Oobabooga WebUI
Run Oobabooga LLM WebUI using the CloudRift platform.
Oobabooga features:
- OpenAI-compatible API server with Chat and Completions endpoints.
- Three chat modes: instruct, chat-instruct, and chat, allowing for both instruction-following and casual conversations with characters. chat-instruct mode automatically applies the model's template to the chat prompt, ensuring high-quality outputs without manual setup.
- "Past chats" menu to quickly switch between conversations and start new ones.
- Free-form generation in the Default/Notebook tabs without being limited to chat turns. Send formatted chat conversations from the Chat tab to these tabs.
- Multiple sampling parameters and generation options for sophisticated text generation control.
- Simple LoRA fine-tuning tool to customize models with your data.
In this tutorial, we will explore how to run Oobabooga LLM WebUI using the CloudRift platform.
Start Oobabooga LLM WebUI
We will be using Atinoda/text-generation-webui-docker Docker image for this tutorial. Once you have rented a GPU (rent at https://neuralrack.ai) and installed rift tools, run the following Docker command to pull and start the Oobabooga container.
rift docker run -p 7860 -e EXTRA_LAUNCH_ARGS="--listen --verbose" -it --name oobabooga atinoda/text-generation-webui:default-nvidia
The rift docker run command will automatically select the executor (machine)
in your rift cluster and start the Oobabooga container. If you have multiple executors
in your cluster, you can specify the executor using -x <executor-name>
command line parameter. Names of the executors in your cluster
can be found by running rift cluster info
.
Here's what this command does:
rift docker run
: Pulls the image and starts the container.-p 7860
: Maps port 7860 on your server to port 7860 on the container, allowing you to access Oobabooga.-e EXTRA_LAUNCH_ARGS="--listen --verbose"
: Passes environment variables to the container to enable listening and verbose mode.-it
: Runs the container in interactive mode with a pseudo-TTY, ensuring that container is not stopped while you keep the terminal open (note that it will stop if you close the terminal).--name oobabooga
(optional): Specifies the name for the container allowing you to reference it by this name in other commands.--rm
(optional): Removes the container when it stops. This is useful when you need to start the container multiple times. If you don't specify it, you'll need to invokerift docker rm <container-id>
to remove the container manually. However, if the container is removed, you'll lose all the data stored in it and will need to download the checkpoint again.atinoda/text-generation-webui:default-nvidia
: Specifies the Docker image to be run.
After running this command, you'll see output similar to the following:
=== Running text-generation-webui variant: 'Nvidia Extended' v1.14 ===
=== (This version is 4 commits behind origin main) ===
=== Image build date: 2024-08-20 21:23:03 ===
23:49:23-157933 INFO Starting Text generation web UI
23:49:23-162344 WARNING
You are potentially exposing the web UI to the entire internet without any access password.
You can create one with the "--gradio-auth" flag like this:
--gradio-auth username:password
Make sure to replace username:password with your own.
Running on local URL: http://0.0.0.0:7860
To prevent others from accessing the Oobabooga LLM WebUI, you can set a password by adding the --gradio-auth
flag
using -e EXTRA_LAUNCH_ARGS="--listen --verbose --gradio-auth username:password"
to the rift docker run
command.
If you need to close the terminal window, but you want your container to keep running, press Ctrl-P followed by Ctrl-Q. This will detach the terminal from the container.

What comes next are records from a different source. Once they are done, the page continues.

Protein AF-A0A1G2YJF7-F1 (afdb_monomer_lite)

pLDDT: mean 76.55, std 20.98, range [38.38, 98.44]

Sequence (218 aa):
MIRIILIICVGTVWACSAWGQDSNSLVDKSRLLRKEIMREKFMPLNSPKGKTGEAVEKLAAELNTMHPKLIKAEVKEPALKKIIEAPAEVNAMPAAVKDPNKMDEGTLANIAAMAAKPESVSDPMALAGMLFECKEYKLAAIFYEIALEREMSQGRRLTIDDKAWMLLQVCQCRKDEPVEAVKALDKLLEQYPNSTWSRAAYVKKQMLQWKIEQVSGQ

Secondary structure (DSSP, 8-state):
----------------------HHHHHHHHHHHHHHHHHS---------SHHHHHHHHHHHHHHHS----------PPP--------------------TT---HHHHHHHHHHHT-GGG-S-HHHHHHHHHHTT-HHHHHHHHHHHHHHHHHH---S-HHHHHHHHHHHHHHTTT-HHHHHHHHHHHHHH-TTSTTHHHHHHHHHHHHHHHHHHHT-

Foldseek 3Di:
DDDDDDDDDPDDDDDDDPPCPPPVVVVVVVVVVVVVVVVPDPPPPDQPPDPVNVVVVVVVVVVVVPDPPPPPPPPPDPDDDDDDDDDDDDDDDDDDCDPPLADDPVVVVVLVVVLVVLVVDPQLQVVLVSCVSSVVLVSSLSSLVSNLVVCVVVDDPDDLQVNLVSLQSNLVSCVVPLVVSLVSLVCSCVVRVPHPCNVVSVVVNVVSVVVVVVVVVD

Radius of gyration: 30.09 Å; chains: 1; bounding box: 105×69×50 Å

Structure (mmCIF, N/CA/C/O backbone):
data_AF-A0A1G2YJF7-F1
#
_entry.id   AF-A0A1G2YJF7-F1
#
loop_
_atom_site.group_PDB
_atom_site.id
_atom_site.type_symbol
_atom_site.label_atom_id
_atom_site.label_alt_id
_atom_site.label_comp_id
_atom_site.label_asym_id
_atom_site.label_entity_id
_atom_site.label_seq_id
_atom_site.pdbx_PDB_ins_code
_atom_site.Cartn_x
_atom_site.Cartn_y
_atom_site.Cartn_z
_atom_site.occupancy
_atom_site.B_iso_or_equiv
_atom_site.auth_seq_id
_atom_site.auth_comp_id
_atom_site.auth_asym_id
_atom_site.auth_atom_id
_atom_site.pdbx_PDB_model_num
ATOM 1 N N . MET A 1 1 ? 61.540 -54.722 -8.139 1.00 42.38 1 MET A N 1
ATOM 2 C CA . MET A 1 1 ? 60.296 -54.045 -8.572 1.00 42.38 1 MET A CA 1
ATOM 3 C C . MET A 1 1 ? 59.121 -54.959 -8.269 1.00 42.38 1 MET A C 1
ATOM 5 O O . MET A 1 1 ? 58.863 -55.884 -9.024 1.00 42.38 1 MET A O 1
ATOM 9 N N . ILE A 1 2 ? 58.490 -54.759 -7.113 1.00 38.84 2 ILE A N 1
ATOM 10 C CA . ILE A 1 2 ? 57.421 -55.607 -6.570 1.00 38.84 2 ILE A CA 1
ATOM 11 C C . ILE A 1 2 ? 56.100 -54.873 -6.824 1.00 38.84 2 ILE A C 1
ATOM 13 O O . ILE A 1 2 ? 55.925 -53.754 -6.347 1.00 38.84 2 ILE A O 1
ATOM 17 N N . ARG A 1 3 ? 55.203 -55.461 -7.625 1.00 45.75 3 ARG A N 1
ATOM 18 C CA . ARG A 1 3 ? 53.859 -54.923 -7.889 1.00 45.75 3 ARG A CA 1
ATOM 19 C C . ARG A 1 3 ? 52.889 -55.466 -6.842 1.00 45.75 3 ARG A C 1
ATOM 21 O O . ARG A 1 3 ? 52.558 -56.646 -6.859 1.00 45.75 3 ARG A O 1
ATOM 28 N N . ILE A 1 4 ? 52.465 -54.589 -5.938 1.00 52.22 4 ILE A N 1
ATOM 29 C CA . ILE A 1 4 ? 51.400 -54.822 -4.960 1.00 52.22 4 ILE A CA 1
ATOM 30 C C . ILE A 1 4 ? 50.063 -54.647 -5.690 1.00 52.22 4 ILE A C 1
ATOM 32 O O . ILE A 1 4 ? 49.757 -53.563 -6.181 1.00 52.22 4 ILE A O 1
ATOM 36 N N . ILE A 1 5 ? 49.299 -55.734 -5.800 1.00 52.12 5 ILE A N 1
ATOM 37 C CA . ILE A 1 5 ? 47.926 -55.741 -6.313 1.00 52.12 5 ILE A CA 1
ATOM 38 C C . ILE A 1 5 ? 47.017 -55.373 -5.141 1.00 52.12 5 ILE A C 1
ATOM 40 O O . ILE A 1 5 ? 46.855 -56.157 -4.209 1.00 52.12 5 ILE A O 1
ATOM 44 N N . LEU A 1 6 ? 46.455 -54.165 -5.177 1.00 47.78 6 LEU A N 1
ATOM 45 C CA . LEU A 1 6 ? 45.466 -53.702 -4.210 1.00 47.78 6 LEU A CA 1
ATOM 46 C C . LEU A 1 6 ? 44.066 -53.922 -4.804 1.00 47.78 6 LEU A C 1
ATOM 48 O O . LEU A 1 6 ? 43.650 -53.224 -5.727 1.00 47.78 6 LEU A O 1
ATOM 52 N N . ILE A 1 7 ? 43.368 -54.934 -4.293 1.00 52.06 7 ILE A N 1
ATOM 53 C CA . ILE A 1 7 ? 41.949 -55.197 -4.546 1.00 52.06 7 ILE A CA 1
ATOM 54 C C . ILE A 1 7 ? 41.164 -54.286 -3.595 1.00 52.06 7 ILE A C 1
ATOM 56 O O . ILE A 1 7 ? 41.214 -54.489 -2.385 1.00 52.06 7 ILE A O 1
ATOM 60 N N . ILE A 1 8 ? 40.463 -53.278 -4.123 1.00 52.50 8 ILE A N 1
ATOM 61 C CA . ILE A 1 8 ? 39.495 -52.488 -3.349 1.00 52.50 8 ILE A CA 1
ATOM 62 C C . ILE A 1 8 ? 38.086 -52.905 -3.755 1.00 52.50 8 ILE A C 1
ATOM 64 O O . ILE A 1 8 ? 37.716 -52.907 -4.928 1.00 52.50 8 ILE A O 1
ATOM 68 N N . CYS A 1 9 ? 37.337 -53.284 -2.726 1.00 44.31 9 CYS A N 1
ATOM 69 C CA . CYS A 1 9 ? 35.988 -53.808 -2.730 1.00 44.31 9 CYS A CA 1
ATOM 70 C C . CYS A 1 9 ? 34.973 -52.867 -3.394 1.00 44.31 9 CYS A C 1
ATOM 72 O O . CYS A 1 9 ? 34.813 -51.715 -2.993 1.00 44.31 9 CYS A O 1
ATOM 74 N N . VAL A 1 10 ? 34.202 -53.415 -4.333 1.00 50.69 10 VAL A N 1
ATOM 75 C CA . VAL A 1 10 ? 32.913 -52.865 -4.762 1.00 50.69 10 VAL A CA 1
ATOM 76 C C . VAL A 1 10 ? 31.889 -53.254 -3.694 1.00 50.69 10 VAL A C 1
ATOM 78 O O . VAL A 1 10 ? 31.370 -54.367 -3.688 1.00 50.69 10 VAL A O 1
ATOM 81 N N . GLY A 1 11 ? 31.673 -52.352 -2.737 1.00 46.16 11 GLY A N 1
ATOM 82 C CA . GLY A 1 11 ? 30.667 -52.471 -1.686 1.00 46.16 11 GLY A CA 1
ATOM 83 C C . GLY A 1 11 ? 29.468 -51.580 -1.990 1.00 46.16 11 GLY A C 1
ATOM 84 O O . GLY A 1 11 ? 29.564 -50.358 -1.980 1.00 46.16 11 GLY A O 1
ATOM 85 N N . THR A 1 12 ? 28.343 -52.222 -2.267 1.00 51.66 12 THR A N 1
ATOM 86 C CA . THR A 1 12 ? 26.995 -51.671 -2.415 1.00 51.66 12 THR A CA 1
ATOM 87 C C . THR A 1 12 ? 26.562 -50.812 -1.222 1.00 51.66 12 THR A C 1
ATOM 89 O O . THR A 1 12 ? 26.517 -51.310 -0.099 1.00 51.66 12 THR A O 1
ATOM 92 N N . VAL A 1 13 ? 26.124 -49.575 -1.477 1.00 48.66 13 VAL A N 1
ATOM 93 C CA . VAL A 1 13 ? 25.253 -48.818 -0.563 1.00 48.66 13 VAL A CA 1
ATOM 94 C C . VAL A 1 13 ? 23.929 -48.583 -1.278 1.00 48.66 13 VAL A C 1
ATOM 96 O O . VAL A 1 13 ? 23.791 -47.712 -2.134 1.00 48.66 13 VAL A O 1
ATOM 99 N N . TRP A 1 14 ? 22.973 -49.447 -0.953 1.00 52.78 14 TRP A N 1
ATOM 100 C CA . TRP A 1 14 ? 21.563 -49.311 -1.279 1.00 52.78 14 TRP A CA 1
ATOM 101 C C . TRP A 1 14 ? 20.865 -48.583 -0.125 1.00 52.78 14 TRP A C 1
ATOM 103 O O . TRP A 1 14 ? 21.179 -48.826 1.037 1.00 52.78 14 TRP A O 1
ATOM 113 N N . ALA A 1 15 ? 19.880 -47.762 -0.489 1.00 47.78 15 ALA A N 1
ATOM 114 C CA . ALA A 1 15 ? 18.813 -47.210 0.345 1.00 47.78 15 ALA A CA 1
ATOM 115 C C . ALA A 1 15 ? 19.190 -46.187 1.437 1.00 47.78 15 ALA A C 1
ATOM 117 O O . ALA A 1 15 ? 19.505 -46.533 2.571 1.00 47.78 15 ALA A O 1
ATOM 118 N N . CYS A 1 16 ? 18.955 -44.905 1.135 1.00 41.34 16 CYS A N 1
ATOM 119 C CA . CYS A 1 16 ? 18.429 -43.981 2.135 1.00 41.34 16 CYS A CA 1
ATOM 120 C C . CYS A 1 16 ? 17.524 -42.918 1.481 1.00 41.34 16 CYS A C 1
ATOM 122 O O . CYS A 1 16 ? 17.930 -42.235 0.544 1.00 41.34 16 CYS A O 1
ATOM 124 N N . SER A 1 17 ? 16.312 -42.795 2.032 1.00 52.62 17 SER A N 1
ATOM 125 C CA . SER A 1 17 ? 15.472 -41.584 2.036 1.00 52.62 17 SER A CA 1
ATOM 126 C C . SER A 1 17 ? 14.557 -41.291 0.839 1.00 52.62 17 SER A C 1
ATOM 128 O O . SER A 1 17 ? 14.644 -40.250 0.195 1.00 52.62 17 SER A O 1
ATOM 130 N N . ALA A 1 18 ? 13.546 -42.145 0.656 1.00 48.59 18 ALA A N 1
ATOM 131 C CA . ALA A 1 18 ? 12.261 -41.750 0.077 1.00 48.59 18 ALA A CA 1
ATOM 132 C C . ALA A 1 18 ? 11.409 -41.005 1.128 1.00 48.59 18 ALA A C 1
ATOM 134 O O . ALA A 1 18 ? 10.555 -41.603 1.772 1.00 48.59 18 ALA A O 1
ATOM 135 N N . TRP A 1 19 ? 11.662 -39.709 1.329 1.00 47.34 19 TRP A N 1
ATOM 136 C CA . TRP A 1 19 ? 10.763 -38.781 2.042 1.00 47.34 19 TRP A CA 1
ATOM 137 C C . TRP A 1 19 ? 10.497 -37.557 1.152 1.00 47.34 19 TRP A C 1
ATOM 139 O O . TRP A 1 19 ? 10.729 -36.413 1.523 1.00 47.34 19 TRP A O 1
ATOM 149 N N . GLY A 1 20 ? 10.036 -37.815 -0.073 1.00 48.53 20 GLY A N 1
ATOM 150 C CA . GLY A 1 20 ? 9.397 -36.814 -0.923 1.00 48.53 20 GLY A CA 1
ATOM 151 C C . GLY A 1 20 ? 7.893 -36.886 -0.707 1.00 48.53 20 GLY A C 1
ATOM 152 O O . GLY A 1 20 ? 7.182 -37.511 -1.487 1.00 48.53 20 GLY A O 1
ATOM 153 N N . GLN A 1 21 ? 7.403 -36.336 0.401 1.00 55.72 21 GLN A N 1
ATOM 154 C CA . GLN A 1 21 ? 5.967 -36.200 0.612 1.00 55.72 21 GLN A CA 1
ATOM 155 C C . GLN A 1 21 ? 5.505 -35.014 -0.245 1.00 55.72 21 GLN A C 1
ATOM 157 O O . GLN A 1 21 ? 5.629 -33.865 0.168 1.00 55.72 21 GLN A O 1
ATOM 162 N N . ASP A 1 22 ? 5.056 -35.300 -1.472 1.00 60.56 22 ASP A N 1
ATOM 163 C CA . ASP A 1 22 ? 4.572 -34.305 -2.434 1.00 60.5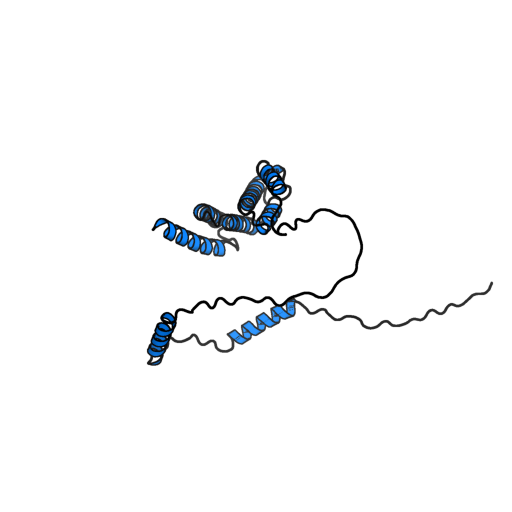6 22 ASP A CA 1
ATOM 164 C C . ASP A 1 22 ? 3.548 -33.375 -1.773 1.00 60.56 22 ASP A C 1
ATOM 166 O O . ASP A 1 22 ? 2.406 -33.765 -1.504 1.00 60.56 22 ASP A O 1
ATOM 170 N N . SER A 1 23 ? 3.938 -32.125 -1.532 1.00 60.12 23 SER A N 1
ATOM 171 C CA . SER A 1 23 ? 3.079 -31.077 -0.967 1.00 60.12 23 SER A CA 1
ATOM 172 C C . SER A 1 23 ? 1.840 -30.824 -1.835 1.00 60.12 23 SER A C 1
ATOM 174 O O . SER A 1 23 ? 0.760 -30.523 -1.320 1.00 60.12 23 SER A O 1
ATOM 176 N N . ASN A 1 24 ? 1.954 -31.062 -3.143 1.00 70.44 24 ASN A N 1
ATOM 177 C CA . ASN A 1 24 ? 0.843 -30.977 -4.090 1.00 70.44 24 ASN A CA 1
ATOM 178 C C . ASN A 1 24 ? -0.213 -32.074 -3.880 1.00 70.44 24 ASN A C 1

If you press Ctrl-C or Ctrl-D, the container will stop. Also, you can specify -d
flag
instead of -it
to run the container in the background when launching it.
Open Oobabooga LLM WebUI
Open the browser and type in http://{oobabooga-IP-address}:7860
URL. Replace {oobabooga-IP-address} with the IP address
received while renting the machine, or run cluster info command to get see IP addresses of your executors.
rift cluster info
Download and Select Model
In this tutorial we will be using the microsoft/Phi-3.5-mini-instruct
model. Note that you can use most of the
Hugging Face Text Generation Models
with the Oobabooga LLM WebUI. Just copy the model name and paste it in the model name field.
Navigate to the model tab and download the desired model by pasting its name in the model name field and clicking the download button.
Then hit the refresh button near model selection, select the downloaded model and click "Load".
Generate Text
Once the model is loaded, navigate to the "Chat" tab and start generating text.